• **YOUR OBJECTIVE**
Copy out the entries below exactly as they stand, but only from the line containing "ATOM 19 C CA" through the line containing "ATOM 27 C CA".

- Opening Delimiter -

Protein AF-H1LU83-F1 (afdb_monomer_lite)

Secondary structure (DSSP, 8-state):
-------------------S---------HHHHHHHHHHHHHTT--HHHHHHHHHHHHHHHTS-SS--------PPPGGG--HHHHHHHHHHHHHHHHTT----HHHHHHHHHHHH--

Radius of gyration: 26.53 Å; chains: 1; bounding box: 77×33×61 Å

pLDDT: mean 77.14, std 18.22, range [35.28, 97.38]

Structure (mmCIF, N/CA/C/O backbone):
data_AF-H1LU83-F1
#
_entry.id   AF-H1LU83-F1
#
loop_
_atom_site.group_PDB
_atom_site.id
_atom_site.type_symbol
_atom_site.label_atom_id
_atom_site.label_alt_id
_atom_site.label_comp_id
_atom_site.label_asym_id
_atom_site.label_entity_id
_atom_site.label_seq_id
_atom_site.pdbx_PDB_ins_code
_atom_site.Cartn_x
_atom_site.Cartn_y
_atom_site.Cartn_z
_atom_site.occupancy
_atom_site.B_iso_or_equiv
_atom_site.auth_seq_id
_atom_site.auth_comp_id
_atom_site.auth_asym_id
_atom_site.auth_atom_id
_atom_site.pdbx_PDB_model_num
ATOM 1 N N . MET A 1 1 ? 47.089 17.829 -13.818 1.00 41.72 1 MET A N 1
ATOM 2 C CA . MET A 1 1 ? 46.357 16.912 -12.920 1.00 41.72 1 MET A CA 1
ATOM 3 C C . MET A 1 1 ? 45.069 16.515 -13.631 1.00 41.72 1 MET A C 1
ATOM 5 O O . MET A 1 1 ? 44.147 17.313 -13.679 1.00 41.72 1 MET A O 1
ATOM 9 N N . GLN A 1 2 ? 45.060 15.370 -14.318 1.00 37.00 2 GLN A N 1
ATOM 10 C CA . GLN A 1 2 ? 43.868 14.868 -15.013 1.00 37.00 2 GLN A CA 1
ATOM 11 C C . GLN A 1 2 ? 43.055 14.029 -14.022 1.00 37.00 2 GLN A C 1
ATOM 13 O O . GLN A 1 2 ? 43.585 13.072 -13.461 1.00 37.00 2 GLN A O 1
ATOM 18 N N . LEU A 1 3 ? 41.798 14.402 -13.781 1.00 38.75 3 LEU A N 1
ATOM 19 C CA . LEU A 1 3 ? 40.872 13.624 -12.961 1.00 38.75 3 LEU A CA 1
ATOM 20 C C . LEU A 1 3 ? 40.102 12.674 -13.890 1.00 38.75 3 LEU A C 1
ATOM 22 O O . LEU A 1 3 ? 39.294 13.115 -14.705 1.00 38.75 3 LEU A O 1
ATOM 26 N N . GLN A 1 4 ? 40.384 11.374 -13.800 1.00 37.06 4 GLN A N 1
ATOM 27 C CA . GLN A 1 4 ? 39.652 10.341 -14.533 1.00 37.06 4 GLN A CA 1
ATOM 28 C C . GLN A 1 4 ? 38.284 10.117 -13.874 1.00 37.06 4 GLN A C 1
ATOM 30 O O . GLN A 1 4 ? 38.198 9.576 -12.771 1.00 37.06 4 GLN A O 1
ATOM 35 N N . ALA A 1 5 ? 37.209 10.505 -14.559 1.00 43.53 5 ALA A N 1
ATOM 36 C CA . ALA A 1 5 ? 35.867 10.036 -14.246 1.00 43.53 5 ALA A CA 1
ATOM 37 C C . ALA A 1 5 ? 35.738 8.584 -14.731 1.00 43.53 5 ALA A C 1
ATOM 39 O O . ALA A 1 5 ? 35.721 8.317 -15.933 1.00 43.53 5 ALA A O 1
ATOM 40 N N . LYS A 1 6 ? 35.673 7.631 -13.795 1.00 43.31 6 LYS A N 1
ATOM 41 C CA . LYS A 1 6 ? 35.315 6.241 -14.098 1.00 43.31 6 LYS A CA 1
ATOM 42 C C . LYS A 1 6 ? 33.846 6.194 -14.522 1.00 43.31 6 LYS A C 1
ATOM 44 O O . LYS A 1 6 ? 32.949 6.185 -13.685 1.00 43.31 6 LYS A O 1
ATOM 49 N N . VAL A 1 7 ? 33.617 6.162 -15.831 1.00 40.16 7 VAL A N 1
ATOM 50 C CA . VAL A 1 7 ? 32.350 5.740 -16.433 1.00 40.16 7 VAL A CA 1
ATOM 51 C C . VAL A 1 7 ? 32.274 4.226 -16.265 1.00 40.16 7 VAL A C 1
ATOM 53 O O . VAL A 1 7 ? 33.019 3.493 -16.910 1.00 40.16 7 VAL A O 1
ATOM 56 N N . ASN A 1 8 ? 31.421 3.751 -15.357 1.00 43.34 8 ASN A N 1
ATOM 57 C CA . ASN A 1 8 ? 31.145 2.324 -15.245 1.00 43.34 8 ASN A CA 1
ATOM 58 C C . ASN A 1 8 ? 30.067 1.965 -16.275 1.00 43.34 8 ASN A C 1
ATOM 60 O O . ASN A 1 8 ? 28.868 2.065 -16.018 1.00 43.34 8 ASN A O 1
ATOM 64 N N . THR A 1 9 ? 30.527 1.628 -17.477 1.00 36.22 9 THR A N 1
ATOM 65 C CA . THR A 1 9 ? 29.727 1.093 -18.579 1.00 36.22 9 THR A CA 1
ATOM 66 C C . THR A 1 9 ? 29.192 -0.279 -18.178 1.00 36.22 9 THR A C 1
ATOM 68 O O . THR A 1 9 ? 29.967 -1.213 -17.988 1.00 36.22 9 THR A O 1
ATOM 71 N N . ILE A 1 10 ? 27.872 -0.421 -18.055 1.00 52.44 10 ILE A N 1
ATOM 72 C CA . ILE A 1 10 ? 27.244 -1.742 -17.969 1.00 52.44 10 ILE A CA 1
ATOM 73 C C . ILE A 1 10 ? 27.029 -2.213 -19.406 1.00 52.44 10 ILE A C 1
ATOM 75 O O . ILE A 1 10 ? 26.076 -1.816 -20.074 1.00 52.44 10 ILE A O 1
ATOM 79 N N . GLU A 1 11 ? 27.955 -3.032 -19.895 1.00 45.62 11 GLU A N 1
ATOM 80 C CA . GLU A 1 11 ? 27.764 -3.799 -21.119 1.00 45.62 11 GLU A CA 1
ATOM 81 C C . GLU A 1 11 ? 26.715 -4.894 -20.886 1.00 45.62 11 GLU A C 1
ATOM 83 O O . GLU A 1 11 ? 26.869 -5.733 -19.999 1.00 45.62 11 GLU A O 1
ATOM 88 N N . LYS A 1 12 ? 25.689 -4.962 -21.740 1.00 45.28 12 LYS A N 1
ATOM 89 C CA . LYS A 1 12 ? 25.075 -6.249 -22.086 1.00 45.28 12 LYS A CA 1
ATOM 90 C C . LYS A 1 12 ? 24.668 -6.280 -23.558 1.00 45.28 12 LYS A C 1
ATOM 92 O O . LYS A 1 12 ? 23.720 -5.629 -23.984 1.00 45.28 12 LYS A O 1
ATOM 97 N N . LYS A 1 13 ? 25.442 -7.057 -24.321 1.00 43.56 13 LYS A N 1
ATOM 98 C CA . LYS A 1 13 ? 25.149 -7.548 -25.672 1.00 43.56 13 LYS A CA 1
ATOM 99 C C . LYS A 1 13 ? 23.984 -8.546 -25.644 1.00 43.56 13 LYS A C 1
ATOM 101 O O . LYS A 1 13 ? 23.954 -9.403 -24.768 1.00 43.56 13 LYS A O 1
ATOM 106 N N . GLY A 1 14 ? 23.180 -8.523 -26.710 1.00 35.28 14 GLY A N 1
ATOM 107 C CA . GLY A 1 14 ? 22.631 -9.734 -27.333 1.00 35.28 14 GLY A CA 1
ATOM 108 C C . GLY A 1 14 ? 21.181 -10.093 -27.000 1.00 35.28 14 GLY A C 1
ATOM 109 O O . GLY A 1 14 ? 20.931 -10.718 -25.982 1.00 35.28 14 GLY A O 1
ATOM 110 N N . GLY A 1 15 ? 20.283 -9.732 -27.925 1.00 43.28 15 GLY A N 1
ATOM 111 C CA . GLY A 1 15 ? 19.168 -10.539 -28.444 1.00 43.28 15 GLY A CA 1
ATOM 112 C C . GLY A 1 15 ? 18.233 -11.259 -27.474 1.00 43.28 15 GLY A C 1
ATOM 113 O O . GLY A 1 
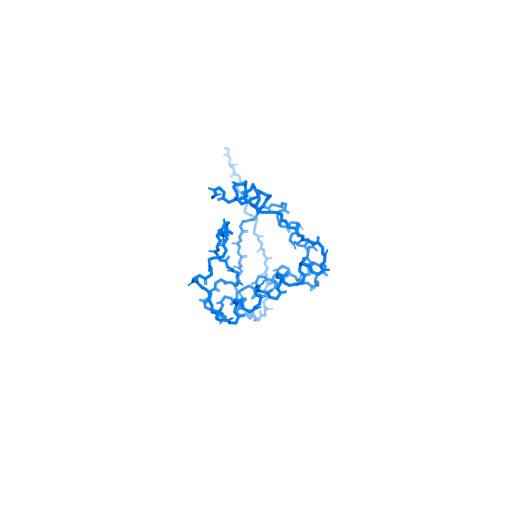15 ? 18.564 -12.336 -27.010 1.00 43.28 15 GLY A O 1
ATOM 114 N N . GLU A 1 16 ? 17.028 -10.713 -27.301 1.00 38.34 16 GLU A N 1
ATOM 115 C CA . GLU A 1 16 ? 15.725 -11.378 -27.494 1.00 38.34 16 GLU A CA 1
ATOM 116 C C . GLU A 1 16 ? 14.617 -10.373 -27.132 1.00 38.34 16 GLU A C 1
ATOM 118 O O . GLU A 1 16 ? 14.814 -9.486 -26.302 1.00 38.34 16 GLU A O 1
ATOM 123 N N . ALA A 1 17 ? 13.492 -10.423 -27.844 1.00 50.06 17 ALA A N 1
ATOM 124 C CA . ALA A 1 17 ? 12.421 -9.431 -27.796 1.00 50.06 17 ALA A CA 1
ATOM 125 C C . ALA A 1 17 ? 11.945 -9.134 -26.359 1.00 50.06 17 ALA A C 1
ATOM 127 O O . ALA A 1 17 ? 11.221 -9.918 -25.750 1.00 50.06 17 ALA A O 1
ATOM 128 N N . MET A 1 18 ? 12.326 -7.973 -25.820 1.00 44.41 18 MET A N 1
ATOM 129 C CA . MET A 1 18 ? 11.799 -7.484 -24.549 1.00 44.41 18 MET A CA 1
ATOM 130 C C . MET A 1 18 ? 10.328 -7.121 -24.751 1.00 44.41 18 MET A C 1
ATOM 132 O O . MET A 1 18 ? 10.007 -6.110 -25.377 1.00 44.41 18 MET A O 1
ATOM 136 N N . ALA A 1 19 ? 9.433 -7.952 -24.213 1.00 53.69 19 ALA A N 1
ATOM 137 C CA . ALA A 1 19 ? 8.051 -7.578 -23.941 1.00 53.69 19 ALA A CA 1
ATOM 138 C C . ALA A 1 19 ? 8.039 -6.166 -23.336 1.00 53.69 19 ALA A C 1
ATOM 140 O O . ALA A 1 19 ? 8.856 -5.895 -22.457 1.00 53.69 19 ALA A O 1
ATOM 141 N N . ASN A 1 20 ? 7.175 -5.277 -23.839 1.00 65.56 20 ASN A N 1
ATOM 142 C CA . ASN A 1 20 ? 7.131 -3.843 -23.520 1.00 65.56 20 ASN A CA 1
ATOM 143 C C . ASN A 1 20 ? 7.157 -3.584 -22.001 1.00 65.56 20 ASN A C 1
ATOM 145 O O . ASN A 1 20 ? 6.116 -3.488 -21.356 1.00 65.56 20 ASN A O 1
ATOM 149 N N . THR A 1 21 ? 8.351 -3.486 -21.425 1.00 75.25 21 THR A N 1
ATOM 150 C CA . THR A 1 21 ? 8.582 -3.364 -19.987 1.00 75.25 21 THR A CA 1
ATOM 151 C C . THR A 1 21 ? 9.368 -2.084 -19.758 1.00 75.25 21 THR A C 1
ATOM 153 O O . THR A 1 21 ? 10.447 -1.884 -20.312 1.00 75.25 21 THR A O 1
ATOM 156 N N . SER A 1 22 ? 8.787 -1.176 -18.976 1.00 85.56 22 SER A N 1
ATOM 157 C CA . SER A 1 22 ? 9.432 0.067 -18.556 1.00 85.56 22 SER A CA 1
ATOM 158 C C . SER A 1 22 ? 9.894 -0.087 -17.110 1.00 85.56 22 SER A C 1
ATOM 160 O O . SER A 1 22 ? 9.137 -0.568 -16.265 1.00 85.56 22 SER A O 1
ATOM 162 N N . ALA A 1 23 ? 11.144 0.281 -16.829 1.00 86.81 23 ALA A N 1
ATOM 163 C CA . ALA A 1 23 ? 11.694 0.225 -15.481 1.00 86.81 23 ALA A CA 1
ATOM 164 C C . ALA A 1 23 ? 11.165 1.392 -14.631 1.00 86.81 23 ALA A C 1
ATOM 166 O O . ALA A 1 23 ? 11.193 2.546 -15.056 1.00 86.81 23 ALA A O 1
ATOM 167 N N . VAL A 1 24 ? 10.720 1.089 -13.409 1.00 87.94 24 VAL A N 1
ATOM 168 C CA . VAL A 1 24 ? 10.242 2.079 -12.434 1.00 87.94 24 VAL A CA 1
ATOM 169 C C . VAL A 1 24 ? 11.315 2.280 -11.366 1.00 87.94 24 VAL A C 1
ATOM 171 O O . VAL A 1 24 ? 11.726 1.323 -10.713 1.00 87.94 24 VAL A O 1
ATOM 174 N N . TYR A 1 25 ? 11.750 3.528 -11.170 1.00 91.06 25 TYR A N 1
ATOM 175 C CA . TYR A 1 25 ? 12.730 3.904 -10.148 1.00 91.06 25 TYR A CA 1
ATOM 176 C C . TYR A 1 25 ? 12.102 4.870 -9.144 1.00 91.06 25 TYR A C 1
ATOM 178 O O . TYR A 1 25 ? 11.588 5.920 -9.523 1.00 91.06 25 TYR A O 1
ATOM 186 N N . ALA A 1 26 ? 12.184 4.535 -7.857 1.00 89.44 26 ALA A N 1
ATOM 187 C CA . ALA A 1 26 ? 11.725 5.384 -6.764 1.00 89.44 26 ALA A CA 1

- Closing Delimiter -

• **EXPECTED OUTPUT**
ATOM 19 C CA . LEU A 1 3 ? 40.872 13.624 -12.961 1.00 38.75 3 LEU A CA 1
ATOM 20 C C . LEU A 1 3 ? 40.102 12.674 -13.890 1.00 38.75 3 LEU A C 1
ATOM 22 O O . LEU A 1 3 ? 39.294 13.115 -14.705 1.00 38.75 3 LEU A O 1
ATOM 26 N N . GLN A 1 4 ? 40.384 11.374 -13.800 1.00 37.06 4 GLN A N 1
ATOM 27 C CA . GLN A 1 4 ? 39.652 10.341 -14.533 1.00 37.06 4 GLN A CA 1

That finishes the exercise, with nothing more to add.